IL-1β and PGE2 secreted in periodontitis complete this vicious circle, inducing epigenetic changes through modifying the expression of DNA methylating/demethylating enzymes and altering the patterns of DNA methylation. This could be a mechanism for the systemic dissemination of the local inflammatory condition [48].
Data from the literature indicate that patients with both DM and periodontitis, compared to those without DM, have significantly elevated levels of leptin and significantly reduced levels of adiponectin [49]. Adiponectin has an anti-inflammatory and insulin-sensitizing effect; it favors glucose uptake and the beta-oxidation of fatty acids for energy purposes by reducing NF-κB activation, by activating the AMPK and peroxisome proliferator-activated receptor alpha (PPAR-α) signaling pathways, while leptin has a proinflammatory effect by activating T-cells [50,51]. Pathogens such as P. gingivalis, T. denticola, and Fusobacterium nucleatum inhibit adiponectin and its receptor expression in periodontal cells [52]. Low levels of adiponectin cannot maintain inhibited NF-κB nuclear translocation, which increases insulin receptor substrate-1 (IRS-1) serine phosphorylation-producing insulin resistance [53].
Periodontitis independently changes the serum levels of leptin, adiponectin, and C-reactive protein (CRP) [54]. The mechanism by which leptin promotes periodontitis pathogenesis is still unknown; however, recent studies suggest that leptin induces proinflammatory M1 macrophage skewing and decreases M2 macrophage polarization. In vitro studies demonstrate that, at a molecular level, leptin activates the NOD-like receptor family pyrin domain-containing 3 (NLRP3) inflammasome [55]. A study conducted by Guo et al. shows that the effect of leptin is dose-dependent. At low doses, it increases the osteoprotegerin (OPG)/receptor activator of NF-κB ligand (RANKL) ratio in gingival fibroblasts, while high concentrations have the opposite effect. These mechanisms suggest that periodontitis produces the metabolic dysfunction of β-pancreatic cells and may favor the onset of DM [56].

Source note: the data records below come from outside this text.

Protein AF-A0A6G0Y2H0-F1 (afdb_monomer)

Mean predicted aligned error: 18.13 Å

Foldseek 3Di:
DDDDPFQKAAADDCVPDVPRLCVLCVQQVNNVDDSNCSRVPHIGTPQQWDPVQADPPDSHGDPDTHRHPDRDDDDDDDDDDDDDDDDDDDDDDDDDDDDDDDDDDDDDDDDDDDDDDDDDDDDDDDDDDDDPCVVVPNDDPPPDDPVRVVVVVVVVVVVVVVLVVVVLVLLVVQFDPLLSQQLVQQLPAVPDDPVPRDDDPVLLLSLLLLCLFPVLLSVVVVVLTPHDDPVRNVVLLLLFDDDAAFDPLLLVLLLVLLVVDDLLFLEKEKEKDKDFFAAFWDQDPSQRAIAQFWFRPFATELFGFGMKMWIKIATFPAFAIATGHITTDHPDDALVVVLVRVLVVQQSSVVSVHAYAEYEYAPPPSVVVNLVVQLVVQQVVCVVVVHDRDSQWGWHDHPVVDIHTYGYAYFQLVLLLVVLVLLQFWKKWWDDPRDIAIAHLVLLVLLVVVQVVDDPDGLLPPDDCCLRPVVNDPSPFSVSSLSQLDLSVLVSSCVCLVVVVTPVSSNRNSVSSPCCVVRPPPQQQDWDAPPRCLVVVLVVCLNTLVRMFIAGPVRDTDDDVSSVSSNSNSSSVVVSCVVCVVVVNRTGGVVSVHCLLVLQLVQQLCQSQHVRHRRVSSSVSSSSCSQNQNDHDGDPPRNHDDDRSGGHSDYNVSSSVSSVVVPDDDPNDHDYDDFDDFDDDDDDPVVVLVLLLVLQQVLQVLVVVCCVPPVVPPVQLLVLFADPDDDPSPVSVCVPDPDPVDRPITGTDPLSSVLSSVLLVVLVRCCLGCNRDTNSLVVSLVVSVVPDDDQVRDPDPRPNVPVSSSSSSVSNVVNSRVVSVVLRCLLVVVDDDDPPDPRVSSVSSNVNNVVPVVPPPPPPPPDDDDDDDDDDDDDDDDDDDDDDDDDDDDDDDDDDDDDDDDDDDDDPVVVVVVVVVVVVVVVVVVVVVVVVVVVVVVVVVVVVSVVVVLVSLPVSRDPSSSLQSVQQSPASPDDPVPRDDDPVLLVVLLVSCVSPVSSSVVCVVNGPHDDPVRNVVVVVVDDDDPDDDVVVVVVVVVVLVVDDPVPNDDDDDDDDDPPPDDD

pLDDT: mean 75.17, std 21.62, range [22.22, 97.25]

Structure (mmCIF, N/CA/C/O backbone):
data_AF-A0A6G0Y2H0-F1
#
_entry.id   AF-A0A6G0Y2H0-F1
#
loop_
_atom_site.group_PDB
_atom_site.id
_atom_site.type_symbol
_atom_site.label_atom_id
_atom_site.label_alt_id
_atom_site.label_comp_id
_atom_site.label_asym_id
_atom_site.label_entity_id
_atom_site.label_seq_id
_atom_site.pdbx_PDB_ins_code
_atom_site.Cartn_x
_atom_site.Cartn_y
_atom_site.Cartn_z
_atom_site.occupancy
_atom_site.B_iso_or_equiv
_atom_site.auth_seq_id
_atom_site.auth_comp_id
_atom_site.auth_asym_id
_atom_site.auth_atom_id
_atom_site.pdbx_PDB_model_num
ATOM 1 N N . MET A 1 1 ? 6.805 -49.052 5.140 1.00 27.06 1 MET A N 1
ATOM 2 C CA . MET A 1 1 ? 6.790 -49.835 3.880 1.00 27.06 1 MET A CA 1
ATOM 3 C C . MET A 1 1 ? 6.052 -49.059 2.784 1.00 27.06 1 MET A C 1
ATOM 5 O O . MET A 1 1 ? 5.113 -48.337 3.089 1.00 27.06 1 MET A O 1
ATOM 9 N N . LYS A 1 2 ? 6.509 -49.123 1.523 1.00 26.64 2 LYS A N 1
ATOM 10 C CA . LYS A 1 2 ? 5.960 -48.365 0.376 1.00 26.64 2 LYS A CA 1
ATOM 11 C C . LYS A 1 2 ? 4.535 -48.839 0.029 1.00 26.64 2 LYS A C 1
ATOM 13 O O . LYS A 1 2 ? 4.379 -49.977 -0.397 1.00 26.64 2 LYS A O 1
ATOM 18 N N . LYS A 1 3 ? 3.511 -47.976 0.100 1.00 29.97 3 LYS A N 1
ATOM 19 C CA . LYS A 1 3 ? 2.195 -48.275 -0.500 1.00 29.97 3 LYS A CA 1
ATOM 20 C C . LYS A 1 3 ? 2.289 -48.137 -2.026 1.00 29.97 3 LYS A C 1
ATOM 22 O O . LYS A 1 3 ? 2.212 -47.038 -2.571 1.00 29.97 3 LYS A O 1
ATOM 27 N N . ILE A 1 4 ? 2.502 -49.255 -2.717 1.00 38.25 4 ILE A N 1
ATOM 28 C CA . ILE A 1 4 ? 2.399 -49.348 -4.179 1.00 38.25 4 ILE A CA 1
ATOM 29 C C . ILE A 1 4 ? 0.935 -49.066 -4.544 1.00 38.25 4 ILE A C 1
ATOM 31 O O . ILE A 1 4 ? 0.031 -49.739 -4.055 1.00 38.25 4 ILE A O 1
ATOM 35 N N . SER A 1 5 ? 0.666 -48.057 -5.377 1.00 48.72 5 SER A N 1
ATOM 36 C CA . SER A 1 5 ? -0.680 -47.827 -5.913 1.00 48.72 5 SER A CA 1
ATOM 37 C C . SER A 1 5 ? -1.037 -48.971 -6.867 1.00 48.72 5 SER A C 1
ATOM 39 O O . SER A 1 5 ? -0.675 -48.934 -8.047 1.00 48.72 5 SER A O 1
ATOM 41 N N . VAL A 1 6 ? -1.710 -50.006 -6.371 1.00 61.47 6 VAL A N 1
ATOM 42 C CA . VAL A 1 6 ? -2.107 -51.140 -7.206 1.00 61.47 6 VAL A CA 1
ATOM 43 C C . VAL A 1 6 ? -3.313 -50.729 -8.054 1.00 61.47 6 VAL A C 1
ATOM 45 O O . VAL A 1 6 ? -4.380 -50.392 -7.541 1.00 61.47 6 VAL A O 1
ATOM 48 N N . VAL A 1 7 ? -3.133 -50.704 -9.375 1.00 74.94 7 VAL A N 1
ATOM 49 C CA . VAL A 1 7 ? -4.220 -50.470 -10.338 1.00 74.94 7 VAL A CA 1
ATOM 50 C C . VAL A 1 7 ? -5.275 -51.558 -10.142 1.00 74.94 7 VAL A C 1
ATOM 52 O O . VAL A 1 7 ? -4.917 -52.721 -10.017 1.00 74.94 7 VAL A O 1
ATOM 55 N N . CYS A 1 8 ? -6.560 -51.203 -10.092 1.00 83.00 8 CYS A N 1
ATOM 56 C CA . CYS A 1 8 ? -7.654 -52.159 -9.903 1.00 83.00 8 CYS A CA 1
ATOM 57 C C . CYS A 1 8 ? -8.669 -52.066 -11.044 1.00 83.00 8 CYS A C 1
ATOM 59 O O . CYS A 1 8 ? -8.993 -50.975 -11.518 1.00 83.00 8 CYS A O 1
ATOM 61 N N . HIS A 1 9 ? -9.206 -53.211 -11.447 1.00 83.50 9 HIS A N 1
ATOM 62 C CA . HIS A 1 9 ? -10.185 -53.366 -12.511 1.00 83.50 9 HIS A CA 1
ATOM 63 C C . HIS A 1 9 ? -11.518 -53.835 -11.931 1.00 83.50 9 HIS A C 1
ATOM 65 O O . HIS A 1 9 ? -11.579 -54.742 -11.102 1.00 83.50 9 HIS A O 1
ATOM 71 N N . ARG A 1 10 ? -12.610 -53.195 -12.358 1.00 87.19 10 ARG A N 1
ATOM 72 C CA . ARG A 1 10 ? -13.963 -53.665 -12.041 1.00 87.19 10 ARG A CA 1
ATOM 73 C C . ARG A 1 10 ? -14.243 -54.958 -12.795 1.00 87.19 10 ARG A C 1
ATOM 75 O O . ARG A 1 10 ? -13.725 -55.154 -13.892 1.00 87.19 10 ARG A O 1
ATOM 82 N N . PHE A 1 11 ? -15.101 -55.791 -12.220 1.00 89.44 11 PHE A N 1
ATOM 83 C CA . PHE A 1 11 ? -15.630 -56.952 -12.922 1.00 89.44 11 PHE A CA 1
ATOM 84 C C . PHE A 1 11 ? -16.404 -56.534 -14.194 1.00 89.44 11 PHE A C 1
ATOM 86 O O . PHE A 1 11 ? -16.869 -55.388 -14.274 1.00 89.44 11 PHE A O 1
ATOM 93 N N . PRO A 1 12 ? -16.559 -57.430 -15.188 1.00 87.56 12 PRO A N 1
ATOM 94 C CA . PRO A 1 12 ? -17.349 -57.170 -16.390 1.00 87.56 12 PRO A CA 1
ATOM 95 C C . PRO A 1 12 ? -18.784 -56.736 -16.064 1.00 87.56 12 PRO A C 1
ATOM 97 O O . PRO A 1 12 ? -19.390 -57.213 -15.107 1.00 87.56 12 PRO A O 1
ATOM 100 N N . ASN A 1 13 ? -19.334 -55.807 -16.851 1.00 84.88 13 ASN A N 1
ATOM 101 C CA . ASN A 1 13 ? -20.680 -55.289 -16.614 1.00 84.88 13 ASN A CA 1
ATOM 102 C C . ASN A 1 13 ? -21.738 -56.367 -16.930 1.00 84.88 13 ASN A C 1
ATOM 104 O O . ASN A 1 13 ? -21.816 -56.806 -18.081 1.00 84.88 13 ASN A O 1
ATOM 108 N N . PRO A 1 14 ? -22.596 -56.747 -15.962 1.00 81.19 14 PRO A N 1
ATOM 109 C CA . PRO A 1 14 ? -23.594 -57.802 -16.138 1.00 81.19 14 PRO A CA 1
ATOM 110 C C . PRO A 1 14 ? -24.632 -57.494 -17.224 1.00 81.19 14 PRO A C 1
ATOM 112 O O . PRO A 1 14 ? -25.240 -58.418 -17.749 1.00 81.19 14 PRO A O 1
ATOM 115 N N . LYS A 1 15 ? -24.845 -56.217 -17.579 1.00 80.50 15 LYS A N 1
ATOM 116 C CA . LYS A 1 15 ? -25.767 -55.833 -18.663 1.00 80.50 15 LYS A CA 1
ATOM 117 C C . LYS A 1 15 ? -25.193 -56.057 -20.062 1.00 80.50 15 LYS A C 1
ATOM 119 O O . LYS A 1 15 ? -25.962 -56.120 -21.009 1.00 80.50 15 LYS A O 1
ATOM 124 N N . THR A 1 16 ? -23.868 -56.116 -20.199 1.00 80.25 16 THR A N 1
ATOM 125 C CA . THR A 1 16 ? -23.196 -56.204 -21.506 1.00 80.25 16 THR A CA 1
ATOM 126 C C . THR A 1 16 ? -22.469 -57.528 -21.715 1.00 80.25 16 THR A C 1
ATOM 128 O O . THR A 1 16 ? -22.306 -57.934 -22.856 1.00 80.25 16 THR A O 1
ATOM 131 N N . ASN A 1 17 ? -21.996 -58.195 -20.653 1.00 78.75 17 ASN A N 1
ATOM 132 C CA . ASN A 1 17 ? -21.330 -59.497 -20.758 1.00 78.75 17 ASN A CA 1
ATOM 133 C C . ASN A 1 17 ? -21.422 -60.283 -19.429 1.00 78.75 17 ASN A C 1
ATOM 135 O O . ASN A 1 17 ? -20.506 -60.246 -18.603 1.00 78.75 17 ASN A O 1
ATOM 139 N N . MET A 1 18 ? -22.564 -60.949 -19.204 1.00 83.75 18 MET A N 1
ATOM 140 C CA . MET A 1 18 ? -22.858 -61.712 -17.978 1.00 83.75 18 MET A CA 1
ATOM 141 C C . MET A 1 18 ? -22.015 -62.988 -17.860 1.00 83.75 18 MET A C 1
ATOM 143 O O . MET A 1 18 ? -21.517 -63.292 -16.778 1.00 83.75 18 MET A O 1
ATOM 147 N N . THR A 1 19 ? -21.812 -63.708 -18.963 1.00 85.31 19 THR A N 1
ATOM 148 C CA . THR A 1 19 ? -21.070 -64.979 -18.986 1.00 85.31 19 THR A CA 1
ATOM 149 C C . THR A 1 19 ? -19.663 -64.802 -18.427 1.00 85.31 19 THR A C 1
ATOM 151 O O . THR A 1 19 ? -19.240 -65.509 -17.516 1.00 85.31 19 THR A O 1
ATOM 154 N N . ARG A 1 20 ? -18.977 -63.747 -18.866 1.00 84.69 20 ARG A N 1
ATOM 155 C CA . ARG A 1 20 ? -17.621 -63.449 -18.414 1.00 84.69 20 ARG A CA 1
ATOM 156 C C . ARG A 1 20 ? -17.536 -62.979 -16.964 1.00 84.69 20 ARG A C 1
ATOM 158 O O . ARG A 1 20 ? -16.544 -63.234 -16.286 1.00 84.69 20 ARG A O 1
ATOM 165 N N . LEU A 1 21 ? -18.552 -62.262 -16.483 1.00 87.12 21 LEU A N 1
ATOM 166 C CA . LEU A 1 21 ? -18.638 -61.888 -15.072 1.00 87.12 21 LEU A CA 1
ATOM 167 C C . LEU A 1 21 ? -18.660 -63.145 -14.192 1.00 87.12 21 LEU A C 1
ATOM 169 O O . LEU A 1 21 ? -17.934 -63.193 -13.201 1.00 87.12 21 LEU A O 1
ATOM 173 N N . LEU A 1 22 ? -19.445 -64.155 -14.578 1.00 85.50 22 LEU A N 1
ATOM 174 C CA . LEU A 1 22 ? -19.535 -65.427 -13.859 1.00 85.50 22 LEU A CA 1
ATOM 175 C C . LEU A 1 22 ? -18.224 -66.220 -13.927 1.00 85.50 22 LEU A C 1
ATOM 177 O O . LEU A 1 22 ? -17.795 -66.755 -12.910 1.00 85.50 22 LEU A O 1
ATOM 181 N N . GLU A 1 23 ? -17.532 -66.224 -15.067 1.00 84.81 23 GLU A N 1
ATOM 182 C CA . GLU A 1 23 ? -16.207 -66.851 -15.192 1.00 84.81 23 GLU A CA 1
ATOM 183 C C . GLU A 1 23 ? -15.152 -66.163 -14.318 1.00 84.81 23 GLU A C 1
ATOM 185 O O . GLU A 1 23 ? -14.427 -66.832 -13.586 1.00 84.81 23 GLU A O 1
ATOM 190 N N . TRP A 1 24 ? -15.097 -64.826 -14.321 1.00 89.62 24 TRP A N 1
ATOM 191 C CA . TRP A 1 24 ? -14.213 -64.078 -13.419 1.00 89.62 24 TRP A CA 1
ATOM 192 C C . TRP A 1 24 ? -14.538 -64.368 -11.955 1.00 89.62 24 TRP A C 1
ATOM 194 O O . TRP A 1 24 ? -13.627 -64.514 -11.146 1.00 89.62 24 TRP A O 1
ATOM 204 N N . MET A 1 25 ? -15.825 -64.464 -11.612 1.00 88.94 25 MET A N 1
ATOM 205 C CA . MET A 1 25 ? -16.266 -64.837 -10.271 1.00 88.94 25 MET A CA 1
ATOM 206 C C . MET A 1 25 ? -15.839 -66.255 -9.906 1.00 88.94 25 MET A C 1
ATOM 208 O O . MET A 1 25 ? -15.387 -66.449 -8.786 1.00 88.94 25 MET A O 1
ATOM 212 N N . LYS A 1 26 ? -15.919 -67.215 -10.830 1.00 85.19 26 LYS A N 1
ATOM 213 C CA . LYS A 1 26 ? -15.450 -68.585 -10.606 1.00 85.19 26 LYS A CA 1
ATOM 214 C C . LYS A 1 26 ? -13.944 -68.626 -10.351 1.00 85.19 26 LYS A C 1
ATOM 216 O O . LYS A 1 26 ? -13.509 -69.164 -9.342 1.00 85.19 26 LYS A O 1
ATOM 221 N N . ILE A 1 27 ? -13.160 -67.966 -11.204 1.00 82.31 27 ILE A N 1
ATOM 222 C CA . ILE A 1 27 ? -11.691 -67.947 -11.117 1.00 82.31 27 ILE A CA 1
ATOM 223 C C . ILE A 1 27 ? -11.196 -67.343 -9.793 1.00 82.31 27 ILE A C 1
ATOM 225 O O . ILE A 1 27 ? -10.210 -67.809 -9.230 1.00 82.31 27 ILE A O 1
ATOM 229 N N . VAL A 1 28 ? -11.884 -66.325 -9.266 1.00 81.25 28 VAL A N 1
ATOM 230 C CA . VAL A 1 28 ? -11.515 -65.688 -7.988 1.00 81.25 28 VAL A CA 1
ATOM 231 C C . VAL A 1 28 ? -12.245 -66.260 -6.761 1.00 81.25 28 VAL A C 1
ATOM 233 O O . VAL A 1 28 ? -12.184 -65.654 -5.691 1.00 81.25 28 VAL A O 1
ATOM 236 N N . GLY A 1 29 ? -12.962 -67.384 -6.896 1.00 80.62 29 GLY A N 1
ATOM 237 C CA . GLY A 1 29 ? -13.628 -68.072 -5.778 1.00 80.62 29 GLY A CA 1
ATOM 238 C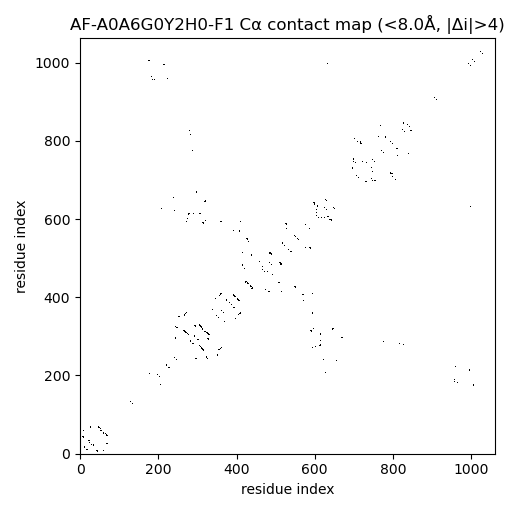 C . GLY A 1 29 ? -14.887 -67.378 -5.233 1.00 80.62 29 GLY A C 1
ATOM 239 O O . GLY A 1 29 ? -15.195 -67.461 -4.047 1.00 80.62 29 GLY A O 1
ATOM 240 N N . LEU A 1 30 ? -15.623 -66.650 -6.077 1.00 85.62 30 LEU A N 1
ATOM 241 C CA . LEU A 1 30 ? -16.833 -65.885 -5.738 1.00 85.62 30 LEU A CA 1
ATOM 242 C C . LEU A 1 30 ? -18.130 -66.465 -6.328 1.00 85.62 30 LEU A C 1
ATOM 244 O O . LEU A 1 30 ? -19.135 -65.757 -6.408 1.00 85.62 30 LEU A O 1
ATOM 248 N N . GLU A 1 31 ? -18.129 -67.735 -6.721 1.00 78.62 31 GLU A N 1
ATOM 249 C CA . GLU A 1 31 ? -19.236 -68.413 -7.424 1.00 78.62 31 GLU A CA 1
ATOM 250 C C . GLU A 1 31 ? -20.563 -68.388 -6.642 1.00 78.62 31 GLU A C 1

MMPs and tissue inhibitors of metalloproteinases (TIMPs) are endopeptidases involved in morphogenesis, physiological tissue turnover, and pathological tissue destruction of the extracellular matrix (ECM). Currently, MMP-8 in oral fluids is a highly utilized marker in diagnosing periodontitis, while salivary MMP-9 serves as a marker of inflammatory status [57]. MMP-13, a collagenase found in fibroblasts, macrophages, osteoblasts, plasma cells, and gingival epithelial cells, is implicated in the destruction of periodontal soft tissue and, together with MMP-9, in bone resorption in periodontitis [58]. Bacterial load leads to the degradation of the extracellular matrix, enamel, and dentin through the activation of MMPs, especially MMP-2, MMP-9, and MMP-20.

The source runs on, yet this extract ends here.